Hard limit on iterations within solver, or -1 for no limit.

*

random_state

<int>

None

Controls the pseudo random number generation for shuffling the data for probability estimates. Ignored when probability is False.
Pass an int for reproducible output across multiple function calls

max_depth

<int>

None

Specifies the maximum depth of the tree

*

tol

<float>

1e-4

Tolerance for stopping criterion.

*

degree

<int>

3

Degree of the polynomial kernel function (‘poly’).
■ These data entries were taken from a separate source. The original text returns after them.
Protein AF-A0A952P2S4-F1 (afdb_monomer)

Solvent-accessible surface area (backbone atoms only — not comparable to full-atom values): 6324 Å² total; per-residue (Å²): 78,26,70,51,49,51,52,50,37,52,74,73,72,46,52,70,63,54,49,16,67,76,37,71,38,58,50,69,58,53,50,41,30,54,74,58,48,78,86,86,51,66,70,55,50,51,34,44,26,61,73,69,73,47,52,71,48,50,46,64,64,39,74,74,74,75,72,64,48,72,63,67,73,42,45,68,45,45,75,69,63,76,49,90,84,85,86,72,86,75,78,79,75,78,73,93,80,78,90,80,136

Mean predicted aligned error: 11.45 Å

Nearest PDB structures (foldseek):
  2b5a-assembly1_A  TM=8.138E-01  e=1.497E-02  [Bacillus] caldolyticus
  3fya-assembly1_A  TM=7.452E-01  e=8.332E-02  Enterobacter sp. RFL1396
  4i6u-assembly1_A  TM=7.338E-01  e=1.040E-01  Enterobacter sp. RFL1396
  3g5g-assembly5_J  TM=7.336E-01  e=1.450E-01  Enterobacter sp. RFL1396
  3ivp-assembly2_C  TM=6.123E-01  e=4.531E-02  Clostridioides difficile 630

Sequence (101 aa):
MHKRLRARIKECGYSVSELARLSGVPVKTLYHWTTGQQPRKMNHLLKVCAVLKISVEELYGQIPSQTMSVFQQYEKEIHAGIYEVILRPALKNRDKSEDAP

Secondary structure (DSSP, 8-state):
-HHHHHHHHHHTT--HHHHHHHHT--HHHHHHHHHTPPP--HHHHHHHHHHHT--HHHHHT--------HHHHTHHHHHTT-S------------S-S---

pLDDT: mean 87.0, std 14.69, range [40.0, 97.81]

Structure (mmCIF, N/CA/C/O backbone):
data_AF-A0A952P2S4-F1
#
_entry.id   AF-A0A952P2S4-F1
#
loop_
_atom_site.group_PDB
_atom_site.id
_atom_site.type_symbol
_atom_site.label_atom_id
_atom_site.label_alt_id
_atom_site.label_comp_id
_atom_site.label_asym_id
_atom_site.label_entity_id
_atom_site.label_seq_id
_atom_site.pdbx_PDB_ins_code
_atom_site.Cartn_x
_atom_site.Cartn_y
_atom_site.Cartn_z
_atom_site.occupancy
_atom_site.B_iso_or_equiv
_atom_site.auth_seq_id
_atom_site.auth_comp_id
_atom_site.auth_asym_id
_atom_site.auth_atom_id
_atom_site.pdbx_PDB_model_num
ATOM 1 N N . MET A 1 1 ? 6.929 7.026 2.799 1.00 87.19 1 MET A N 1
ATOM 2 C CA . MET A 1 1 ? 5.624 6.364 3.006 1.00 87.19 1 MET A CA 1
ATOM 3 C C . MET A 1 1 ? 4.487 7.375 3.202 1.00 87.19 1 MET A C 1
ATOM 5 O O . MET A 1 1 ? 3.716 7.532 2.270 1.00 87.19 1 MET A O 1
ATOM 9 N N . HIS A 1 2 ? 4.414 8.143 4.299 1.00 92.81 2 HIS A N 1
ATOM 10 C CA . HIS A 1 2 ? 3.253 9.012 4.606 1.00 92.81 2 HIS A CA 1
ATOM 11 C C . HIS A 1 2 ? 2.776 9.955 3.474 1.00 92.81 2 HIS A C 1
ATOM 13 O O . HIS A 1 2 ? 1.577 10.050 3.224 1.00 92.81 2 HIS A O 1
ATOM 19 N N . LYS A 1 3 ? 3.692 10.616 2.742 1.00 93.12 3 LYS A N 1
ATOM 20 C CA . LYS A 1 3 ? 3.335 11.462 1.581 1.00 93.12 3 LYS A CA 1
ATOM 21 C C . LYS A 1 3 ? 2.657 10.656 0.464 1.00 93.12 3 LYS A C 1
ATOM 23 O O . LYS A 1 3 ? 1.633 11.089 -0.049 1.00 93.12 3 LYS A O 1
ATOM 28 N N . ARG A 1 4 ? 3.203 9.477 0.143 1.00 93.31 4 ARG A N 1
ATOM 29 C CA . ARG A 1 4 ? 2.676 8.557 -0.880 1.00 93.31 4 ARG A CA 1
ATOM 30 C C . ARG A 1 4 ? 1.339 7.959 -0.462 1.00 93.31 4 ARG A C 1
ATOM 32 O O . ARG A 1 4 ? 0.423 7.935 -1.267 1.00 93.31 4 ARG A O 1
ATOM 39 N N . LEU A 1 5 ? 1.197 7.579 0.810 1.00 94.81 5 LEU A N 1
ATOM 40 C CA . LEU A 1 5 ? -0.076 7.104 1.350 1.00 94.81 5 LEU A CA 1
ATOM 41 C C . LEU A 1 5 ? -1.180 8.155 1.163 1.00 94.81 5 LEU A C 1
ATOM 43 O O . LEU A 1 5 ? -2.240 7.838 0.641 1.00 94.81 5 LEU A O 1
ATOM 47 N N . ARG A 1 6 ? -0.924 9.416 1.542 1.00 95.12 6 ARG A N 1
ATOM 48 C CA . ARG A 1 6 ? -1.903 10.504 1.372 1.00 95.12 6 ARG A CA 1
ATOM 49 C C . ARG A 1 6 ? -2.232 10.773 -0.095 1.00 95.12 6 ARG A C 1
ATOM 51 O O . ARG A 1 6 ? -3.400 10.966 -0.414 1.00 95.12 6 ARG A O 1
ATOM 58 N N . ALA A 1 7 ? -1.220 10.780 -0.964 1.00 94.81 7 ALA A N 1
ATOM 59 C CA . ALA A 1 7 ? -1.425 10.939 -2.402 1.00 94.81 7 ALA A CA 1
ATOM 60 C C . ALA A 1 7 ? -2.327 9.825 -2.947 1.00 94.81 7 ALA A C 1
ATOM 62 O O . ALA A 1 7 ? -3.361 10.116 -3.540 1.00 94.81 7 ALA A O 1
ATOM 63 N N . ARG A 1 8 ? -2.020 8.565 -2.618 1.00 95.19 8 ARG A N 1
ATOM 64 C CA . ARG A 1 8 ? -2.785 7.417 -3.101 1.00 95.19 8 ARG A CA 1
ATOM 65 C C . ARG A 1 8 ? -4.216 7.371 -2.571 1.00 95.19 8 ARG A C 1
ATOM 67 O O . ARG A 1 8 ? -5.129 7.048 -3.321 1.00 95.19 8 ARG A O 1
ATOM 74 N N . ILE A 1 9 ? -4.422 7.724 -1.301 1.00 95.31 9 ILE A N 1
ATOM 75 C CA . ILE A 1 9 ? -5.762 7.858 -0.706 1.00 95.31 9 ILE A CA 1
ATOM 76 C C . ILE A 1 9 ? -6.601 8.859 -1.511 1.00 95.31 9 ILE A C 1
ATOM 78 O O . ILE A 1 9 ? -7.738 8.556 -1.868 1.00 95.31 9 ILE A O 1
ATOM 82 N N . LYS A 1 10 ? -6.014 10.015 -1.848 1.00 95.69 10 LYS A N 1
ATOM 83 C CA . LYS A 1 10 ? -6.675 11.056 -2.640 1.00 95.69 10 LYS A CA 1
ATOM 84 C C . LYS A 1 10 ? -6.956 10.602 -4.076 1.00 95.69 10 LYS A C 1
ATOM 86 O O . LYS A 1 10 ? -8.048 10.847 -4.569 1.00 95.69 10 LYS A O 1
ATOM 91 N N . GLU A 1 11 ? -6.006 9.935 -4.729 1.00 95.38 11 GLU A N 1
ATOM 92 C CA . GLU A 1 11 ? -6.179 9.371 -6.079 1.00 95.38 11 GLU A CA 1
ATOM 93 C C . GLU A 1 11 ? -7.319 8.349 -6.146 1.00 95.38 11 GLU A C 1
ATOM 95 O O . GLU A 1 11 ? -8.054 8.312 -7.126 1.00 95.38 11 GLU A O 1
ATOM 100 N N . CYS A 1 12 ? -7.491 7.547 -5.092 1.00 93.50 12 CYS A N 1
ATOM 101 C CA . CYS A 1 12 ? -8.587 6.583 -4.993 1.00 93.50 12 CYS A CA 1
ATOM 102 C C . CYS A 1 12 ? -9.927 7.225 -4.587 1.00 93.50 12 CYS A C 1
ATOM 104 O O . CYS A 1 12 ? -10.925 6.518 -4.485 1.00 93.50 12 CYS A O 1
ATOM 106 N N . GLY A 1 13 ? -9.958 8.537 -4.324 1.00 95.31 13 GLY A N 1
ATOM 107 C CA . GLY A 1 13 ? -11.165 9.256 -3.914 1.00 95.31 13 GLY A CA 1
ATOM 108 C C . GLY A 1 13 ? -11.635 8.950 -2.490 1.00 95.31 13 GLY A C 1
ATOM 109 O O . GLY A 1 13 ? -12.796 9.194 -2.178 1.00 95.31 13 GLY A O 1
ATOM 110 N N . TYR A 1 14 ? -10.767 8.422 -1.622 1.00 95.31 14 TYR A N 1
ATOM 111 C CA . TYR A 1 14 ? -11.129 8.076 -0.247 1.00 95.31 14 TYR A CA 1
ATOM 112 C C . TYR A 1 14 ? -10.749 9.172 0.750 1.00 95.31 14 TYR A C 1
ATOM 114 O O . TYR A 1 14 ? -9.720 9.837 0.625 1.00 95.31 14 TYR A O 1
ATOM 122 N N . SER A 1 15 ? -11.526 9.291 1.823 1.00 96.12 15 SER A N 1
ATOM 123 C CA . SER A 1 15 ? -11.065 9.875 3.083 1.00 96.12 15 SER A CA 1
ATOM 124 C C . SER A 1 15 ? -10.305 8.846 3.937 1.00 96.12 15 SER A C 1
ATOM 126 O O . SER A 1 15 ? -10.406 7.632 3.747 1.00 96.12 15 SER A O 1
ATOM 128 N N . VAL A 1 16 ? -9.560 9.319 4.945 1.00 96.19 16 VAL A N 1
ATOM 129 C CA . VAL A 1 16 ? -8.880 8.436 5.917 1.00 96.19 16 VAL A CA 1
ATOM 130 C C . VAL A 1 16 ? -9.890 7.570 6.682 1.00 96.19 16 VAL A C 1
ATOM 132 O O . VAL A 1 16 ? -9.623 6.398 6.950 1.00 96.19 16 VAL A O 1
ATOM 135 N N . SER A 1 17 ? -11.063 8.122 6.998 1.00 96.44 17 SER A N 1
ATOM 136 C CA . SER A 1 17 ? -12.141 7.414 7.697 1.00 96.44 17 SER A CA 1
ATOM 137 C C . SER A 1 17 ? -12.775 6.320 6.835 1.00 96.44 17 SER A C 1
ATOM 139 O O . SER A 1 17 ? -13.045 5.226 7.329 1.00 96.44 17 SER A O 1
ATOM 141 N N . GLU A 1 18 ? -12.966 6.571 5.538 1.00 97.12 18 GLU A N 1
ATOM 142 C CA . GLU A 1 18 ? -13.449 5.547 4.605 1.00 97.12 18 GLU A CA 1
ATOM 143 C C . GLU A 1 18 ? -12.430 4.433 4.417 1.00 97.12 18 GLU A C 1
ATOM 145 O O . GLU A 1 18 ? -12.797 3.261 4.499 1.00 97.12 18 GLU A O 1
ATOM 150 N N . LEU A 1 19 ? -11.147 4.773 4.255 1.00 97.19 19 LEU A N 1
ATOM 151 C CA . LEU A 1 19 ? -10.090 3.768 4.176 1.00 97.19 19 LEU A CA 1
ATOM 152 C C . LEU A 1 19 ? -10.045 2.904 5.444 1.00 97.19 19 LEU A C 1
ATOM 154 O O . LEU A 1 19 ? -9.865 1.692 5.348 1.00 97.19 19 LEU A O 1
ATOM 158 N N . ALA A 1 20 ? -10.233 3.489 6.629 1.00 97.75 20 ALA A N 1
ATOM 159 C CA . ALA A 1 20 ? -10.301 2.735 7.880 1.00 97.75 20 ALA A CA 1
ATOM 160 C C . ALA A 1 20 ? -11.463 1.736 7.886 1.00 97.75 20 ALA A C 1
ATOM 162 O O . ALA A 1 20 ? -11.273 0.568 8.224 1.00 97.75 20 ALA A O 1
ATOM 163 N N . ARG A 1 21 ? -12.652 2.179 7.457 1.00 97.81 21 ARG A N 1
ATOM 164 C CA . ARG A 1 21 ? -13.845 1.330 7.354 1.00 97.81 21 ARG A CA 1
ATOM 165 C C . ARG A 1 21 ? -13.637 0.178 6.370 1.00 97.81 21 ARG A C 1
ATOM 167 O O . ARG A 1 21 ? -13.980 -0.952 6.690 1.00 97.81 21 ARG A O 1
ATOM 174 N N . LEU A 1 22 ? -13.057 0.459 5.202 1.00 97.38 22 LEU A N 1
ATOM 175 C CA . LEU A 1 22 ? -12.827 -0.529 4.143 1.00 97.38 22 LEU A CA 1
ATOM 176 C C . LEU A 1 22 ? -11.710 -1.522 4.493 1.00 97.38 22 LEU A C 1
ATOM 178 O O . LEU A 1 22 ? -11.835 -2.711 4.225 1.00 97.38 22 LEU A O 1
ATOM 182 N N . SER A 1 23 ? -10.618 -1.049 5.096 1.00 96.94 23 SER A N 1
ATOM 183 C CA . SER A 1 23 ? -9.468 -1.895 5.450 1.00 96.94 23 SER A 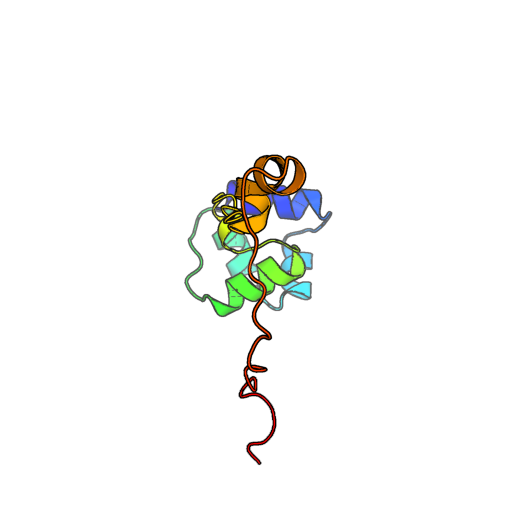CA 1
ATOM 184 C C . SER A 1 23 ? -9.631 -2.619 6.789 1.00 96.94 23 SER A C 1
ATOM 186 O O . SER A 1 23 ? -8.861 -3.529 7.095 1.00 96.94 23 SER A O 1
ATOM 188 N N . GLY A 1 24 ? -10.583 -2.201 7.629 1.00 97.19 24 GLY A N 1
ATOM 189 C CA . GLY A 1 24 ? -10.718 -2.675 9.009 1.00 97.19 24 GLY A CA 1
ATOM 190 C C . GLY A 1 24 ? -9.559 -2.252 9.922 1.00 97.19 24 GLY A C 1
ATOM 191 O O . GLY A 1 24 ? -9.402 -2.798 11.015 1.00 97.19 24 GLY A O 1
ATOM 192 N N . VAL A 1 25 ? -8.716 -1.310 9.486 1.00 97.12 25 VAL A N 1
ATOM 193 C CA . VAL A 1 25 ? -7.628 -0.753 10.296 1.00 97.12 25 VAL A CA 1
ATOM 194 C C . VAL A 1 25 ? -8.159 0.437 11.095 1.00 97.12 25 VAL A C 1
ATOM 196 O O . VAL A 1 25 ? -8.808 1.307 10.515 1.00 97.12 25 VAL A O 1
ATOM 199 N N . PRO A 1 26 ? -7.868 0.543 12.408 1.00 97.50 26 PRO A N 1
ATOM 200 C CA . PRO A 1 26 ? -8.349 1.661 13.211 1.00 97.50 26 PRO A CA 1
ATOM 201 C C . PRO A 1 26 ? -7.961 3.022 12.619 1.00 97.50 26 PRO A C 1
ATOM 203 O O . PRO A 1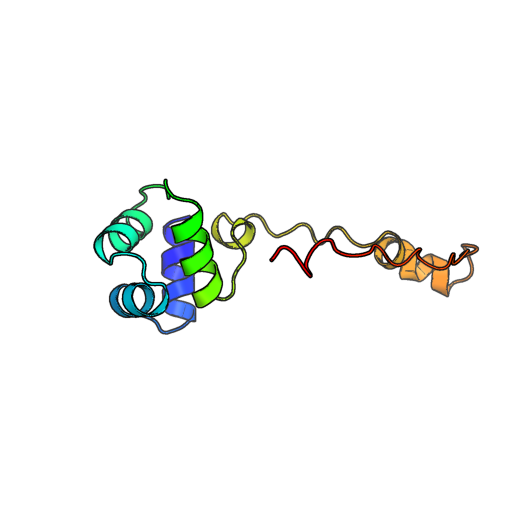 26 ? -6.793 3.264 12.307 1.00 97.50 26 PRO A O 1
ATOM 206 N N . VAL A 1 27 ? -8.927 3.943 12.553 1.00 97.31 27 VAL A N 1
ATOM 207 C CA . VAL A 1 27 ? -8.756 5.311 12.024 1.00 97.31 27 VAL A CA 1
ATOM 208 C C . VAL A 1 27 ? -7.532 6.007 12.631 1.00 97.31 27 VAL A C 1
ATOM 210 O O . VAL A 1 27 ? -6.710 6.572 11.912 1.00 97.31 27 VAL A O 1
ATOM 213 N N . LYS A 1 28 ? -7.348 5.900 13.955 1.00 96.75 28 LYS A N 1
ATOM 214 C CA . LYS A 1 28 ? -6.198 6.474 14.673 1.00 96.75 28 LYS A CA 1
ATOM 215 C C . LYS A 1 28 ? -4.856 5.955 14.145 1.00 96.75 28 LYS A C 1
ATOM 217 O O . LYS A 1 28 ? -3.907 6.723 14.009 1.00 96.75 28 LYS A O 1
ATOM 222 N N . THR A 1 29 ? -4.779 4.664 13.815 1.00 96.25 29 THR A N 1
ATOM 223 C CA . THR A 1 29 ? -3.582 4.056 13.223 1.00 96.25 29 THR A CA 1
ATOM 224 C C . THR A 1 29 ? -3.286 4.649 11.848 1.00 96.25 29 THR A C 1
ATOM 226 O O . THR A 1 29 ? -2.141 5.007 11.588 1.00 96.25 29 THR A O 1
ATOM 229 N N . LEU A 1 30 ? -4.302 4.820 10.995 1.00 96.25 30 LEU A N 1
ATOM 230 C CA . LEU A 1 30 ? -4.111 5.443 9.684 1.00 96.25 30 LEU A CA 1
ATOM 231 C C . LEU A 1 30 ? -3.692 6.909 9.799 1.00 96.25 30 LEU A C 1
ATOM 233 O O . LEU A 1 30 ? -2.775 7.324 9.095 1.00 96.25 30 LEU A O 1
ATOM 237 N N . TYR A 1 31 ? -4.277 7.676 10.725 1.00 96.12 31 TYR A N 1
ATOM 238 C CA . TYR A 1 31 ? -3.842 9.052 10.971 1.00 96.12 31 TYR A CA 1
ATOM 239 C C . TYR A 1 31 ? -2.365 9.117 11.347 1.00 96.12 31 TYR A C 1
ATOM 241 O O . TYR A 1 31 ? -1.618 9.867 10.722 1.00 96.12 31 TYR A O 1
ATOM 249 N N . HIS A 1 32 ? -1.916 8.275 12.280 1.00 96.25 32 HIS A N 1
ATOM 250 C CA . HIS A 1 32 ? -0.502 8.199 12.640 1.00 96.25 32 HIS A CA 1
ATOM 251 C C . HIS A 1 32 ? 0.399 7.878 11.433 1.00 96.25 32 HIS A C 1
ATOM 253 O O . HIS A 1 32 ? 1.481 8.446 11.288 1.00 96.25 32 HIS A O 1
ATOM 259 N N . TRP A 1 33 ? -0.039 6.998 10.530 1.00 96.31 33 TRP A N 1
ATOM 260 C CA . TRP A 1 33 ? 0.725 6.689 9.319 1.00 96.31 33 TRP A CA 1
ATOM 261 C C . TRP A 1 33 ? 0.764 7.859 8.350 1.00 96.31 33 TRP A C 1
ATOM 263 O O . TRP A 1 33 ? 1.812 8.164 7.783 1.00 96.31 33 TRP A O 1
ATOM 273 N N . THR A 1 34 ? -0.355 8.566 8.193 1.00 94.19 34 THR A N 1
ATOM 274 C CA . THR A 1 34 ? -0.409 9.764 7.354 1.00 94.19 34 THR A CA 1
ATOM 275 C C . THR A 1 34 ? 0.399 10.924 7.927 1.00 94.19 34 THR A C 1
ATOM 277 O O . THR A 1 34 ? 0.784 11.790 7.150 1.00 94.19 34 THR A O 1
ATOM 280 N N . THR A 1 35 ? 0.718 10.950 9.226 1.00 94.81 35 THR A N 1
ATOM 281 C CA . THR A 1 35 ? 1.578 11.977 9.844 1.00 94.81 35 THR A CA 1
ATOM 282 C C . THR A 1 35 ? 3.057 11.596 9.896 1.00 94.81 35 THR A C 1
ATOM 284 O O . THR A 1 35 ? 3.885 12.459 10.170 1.00 94.81 35 THR A O 1
ATOM 287 N N . GLY A 1 36 ? 3.420 10.352 9.563 1.00 92.19 36 GLY A N 1
ATOM 288 C CA . GLY A 1 36 ? 4.819 9.927 9.440 1.00 92.19 36 GLY A CA 1
ATOM 289 C C . GLY A 1 36 ? 5.228 8.754 10.322 1.00 92.19 36 GLY A C 1
ATOM 290 O O . GLY A 1 36 ? 6.336 8.246 10.148 1.00 92.19 36 GLY A O 1
ATOM 291 N N . GLN A 1 37 ? 4.362 8.283 11.224 1.00 94.88 37 GLN A N 1
ATOM 292 C CA . GLN A 1 37 ? 4.658 7.094 12.016 1.00 94.88 37 GLN A CA 1
ATOM 293 C C . GLN A 1 37 ? 4.684 5.853 11.120 1.00 94.88 37 GLN A C 1
ATOM 295 O O . GLN A 1 37 ? 3.789 5.632 10.308 1.00 94.88 37 GLN A O 1
ATOM 300 N N . GLN A 1 38 ? 5.698 5.010 11.290 1.00 91.75 38 GLN A N 1
ATOM 301 C CA . GLN A 1 38 ? 5.814 3.782 10.509 1.00 91.75 38 GLN A CA 1
ATOM 302 C C . GLN A 1 38 ? 4.797 2.712 10.965 1.00 91.75 38 GLN A C 1
ATOM 304 O O . GLN A 1 38 ? 4.535 2.580 12.169 1.00 91.75 38 GLN A O 1
ATOM 309 N N . PRO A 1 39 ? 4.248 1.913 10.031 1.00 92.06 39 PRO A N 1
ATOM 310 C CA . PRO A 1 39 ? 3.485 0.706 10.335 1.00 92.06 39 PRO A CA 1
ATOM 311 C C . PRO A 1 39 ? 4.291 -0.269 11.199 1.00 92.06 39 PRO A C 1
ATOM 313 O O . PRO A 1 39 ? 5.399 -0.652 10.844 1.00 92.06 39 PRO A O 1
ATOM 316 N N . ARG A 1 40 ? 3.722 -0.705 12.330 1.00 91.56 40 ARG A N 1
ATOM 317 C CA . ARG A 1 40 ? 4.323 -1.748 13.192 1.00 91.56 40 ARG A CA 1
ATOM 318 C C . ARG A 1 40 ? 3.751 -3.141 12.946 1.00 91.56 40 ARG A C 1
ATOM 320 O O . ARG A 1 40 ? 4.377 -4.136 13.278 1.00 91.56 40 ARG A O 1
ATOM 327 N N . LYS A 1 41 ? 2.528 -3.206 12.415 1.00 94.06 41 LYS A N 1
ATOM 328 C CA . LYS A 1 41 ? 1.800 -4.452 12.165 1.00 94.06 41 LYS A CA 1
ATOM 329 C C . LYS A 1 41 ? 1.692 -4.664 10.664 1.00 94.06 41 LYS A C 1
ATOM 331 O O . LYS A 1 41 ? 0.926 -3.959 10.010 1.00 94.06 41 LYS A O 1
ATOM 336 N N . MET A 1 42 ? 2.413 -5.658 10.148 1.00 93.75 42 MET A N 1
ATOM 337 C CA . MET A 1 42 ? 2.398 -5.992 8.721 1.00 93.75 42 MET A CA 1
ATOM 338 C C . MET A 1 42 ? 0.979 -6.304 8.220 1.00 93.75 42 MET A C 1
ATOM 340 O O . MET A 1 42 ? 0.573 -5.816 7.177 1.00 93.75 42 MET A O 1
ATOM 344 N N . ASN A 1 43 ? 0.169 -7.016 9.011 1.00 96.81 43 ASN A N 1
ATOM 345 C CA . ASN A 1 43 ? -1.214 -7.344 8.647 1.00 96.81 43 ASN A CA 1
ATOM 346 C C . ASN A 1 43 ? -2.066 -6.092 8.335 1.00 96.81 43 ASN A C 1
ATOM 348 O O . ASN A 1 43 ? -2.780 -6.058 7.338 1.00 96.81 43 ASN A O 1
ATOM 352 N N . HIS A 1 44 ? -1.941 -5.022 9.130 1.00 96.94 44 HIS A N 1
ATOM 353 C CA . HIS A 1 44 ? -2.661 -3.771 8.858 1.00 96.94 44 HIS A CA 1
ATOM 354 C C . HIS A 1 44 ? -2.182 -3.113 7.561 1.00 96.94 44 HIS A C 1
ATOM 356 O O . HIS A 1 44 ? -2.979 -2.538 6.827 1.00 96.94 44 HIS A O 1
ATOM 362 N N . LEU A 1 45 ? -0.877 -3.183 7.295 1.00 96.06 45 LEU A N 1
ATOM 363 C CA . LEU A 1 45 ? -0.285 -2.608 6.097 1.00 96.06 45 LEU A CA 1
ATOM 364 C C . LEU A 1 45 ? -0.817 -3.314 4.849 1.00 96.06 45 LEU A C 1
ATOM 366 O O . LEU A 1 45 ? -1.301 -2.649 3.940 1.00 96.06 45 LEU A O 1
ATOM 370 N N . LEU A 1 46 ? -0.834 -4.650 4.865 1.00 96.81 46 LEU A N 1
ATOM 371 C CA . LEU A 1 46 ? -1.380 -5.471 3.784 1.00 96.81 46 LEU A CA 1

Ignored by all other kernels.

*

gamma

{“scale”, “auto”} or <float>

scale

Kernel coefficient for ‘rbf’, ‘poly’ and ‘sigmoid’.
if gamma=’scale’ (default) is passed then it uses 1 / (n_features * X.var()) as value of gamma,
if ‘auto’, uses 1 / n_features.

split_criteria

{“impurity”, “max_samples”}

impurity

Decides (just in case of a multi class classification) which column (class) use to split the dataset in a node**.
max_samples is incompatible with ‘ovo’ multiclass_strategy

criterion

{“gini”, “entropy”}

entropy

The function to measure the quality of a split (only used if max_features != num_features).
Supported criteria are “gini” for the Gini impurity and “entropy” for the information gain.

min_samples_split

<int>

0

The minimum number of samples required to split an internal node. 0 (default) for any

max_features

<int>, <float>

or {“auto”, “sqrt”, “log2”}

None

The number of features to consider when looking for the split:
If int, then consider max_features features at each split.
If float, then max_features is a fraction and int(max_features * n_features) features are considered at each split.
If “auto”, then max_features=sqrt(n_features).
If “sqrt”, then max_features=sqrt(n_features).
If “log2”, then max_features=log2(n_features).
If None, then max_features=n_features.

splitter

{“best”, “random”, “trandom”, “mutual”, “cfs”, “fcbf”, “iwss”}

“random”

The strategy used to choose the feature set at each node (only used if max_features < num_features).
Supported strategies are:
“best”: sklearn SelectKBest algorithm is used in every node to choose the max_features best features.
“random”: The algorithm generates 5 candidates and choose the best (max. info. gain) of them.
“trandom”: The algorithm generates only one random combination.
”mutual”: Chooses the best features w.r.t. their mutual info with the label.
”cfs”: Apply Correlation-based Feature Selection.
”fcbf”: Apply Fast Correlation-Based Filter.
”iwss”: IWSS based algorithm

normalize

<bool>

False

If standardization of features should be applied on each node with the samples that reach it

*

multiclass_strategy

{“ovo”, “ovr”}

“ovo”

Strategy to use with multiclass datasets:
”ovo”: one versus one.
”ovr”: one versus rest

* Hyperparameter used by the support vector classifier of every node

** Splitting in a STree node

The decision function is applied to the dataset and distances from samples to hyperplanes are computed in a matrix. This matrix has as many columns as classes the samples belongs to (if more than two, i.e. multiclass classification) or 1 column if it’s a binary class dataset. In binary classification only one hyperplane is computed and therefore only one column is needed to store the distances of the samples to it. If three or more classes are present in the dataset we need as many hyperplanes as classes are there, and therefore one column per hyperplane is needed.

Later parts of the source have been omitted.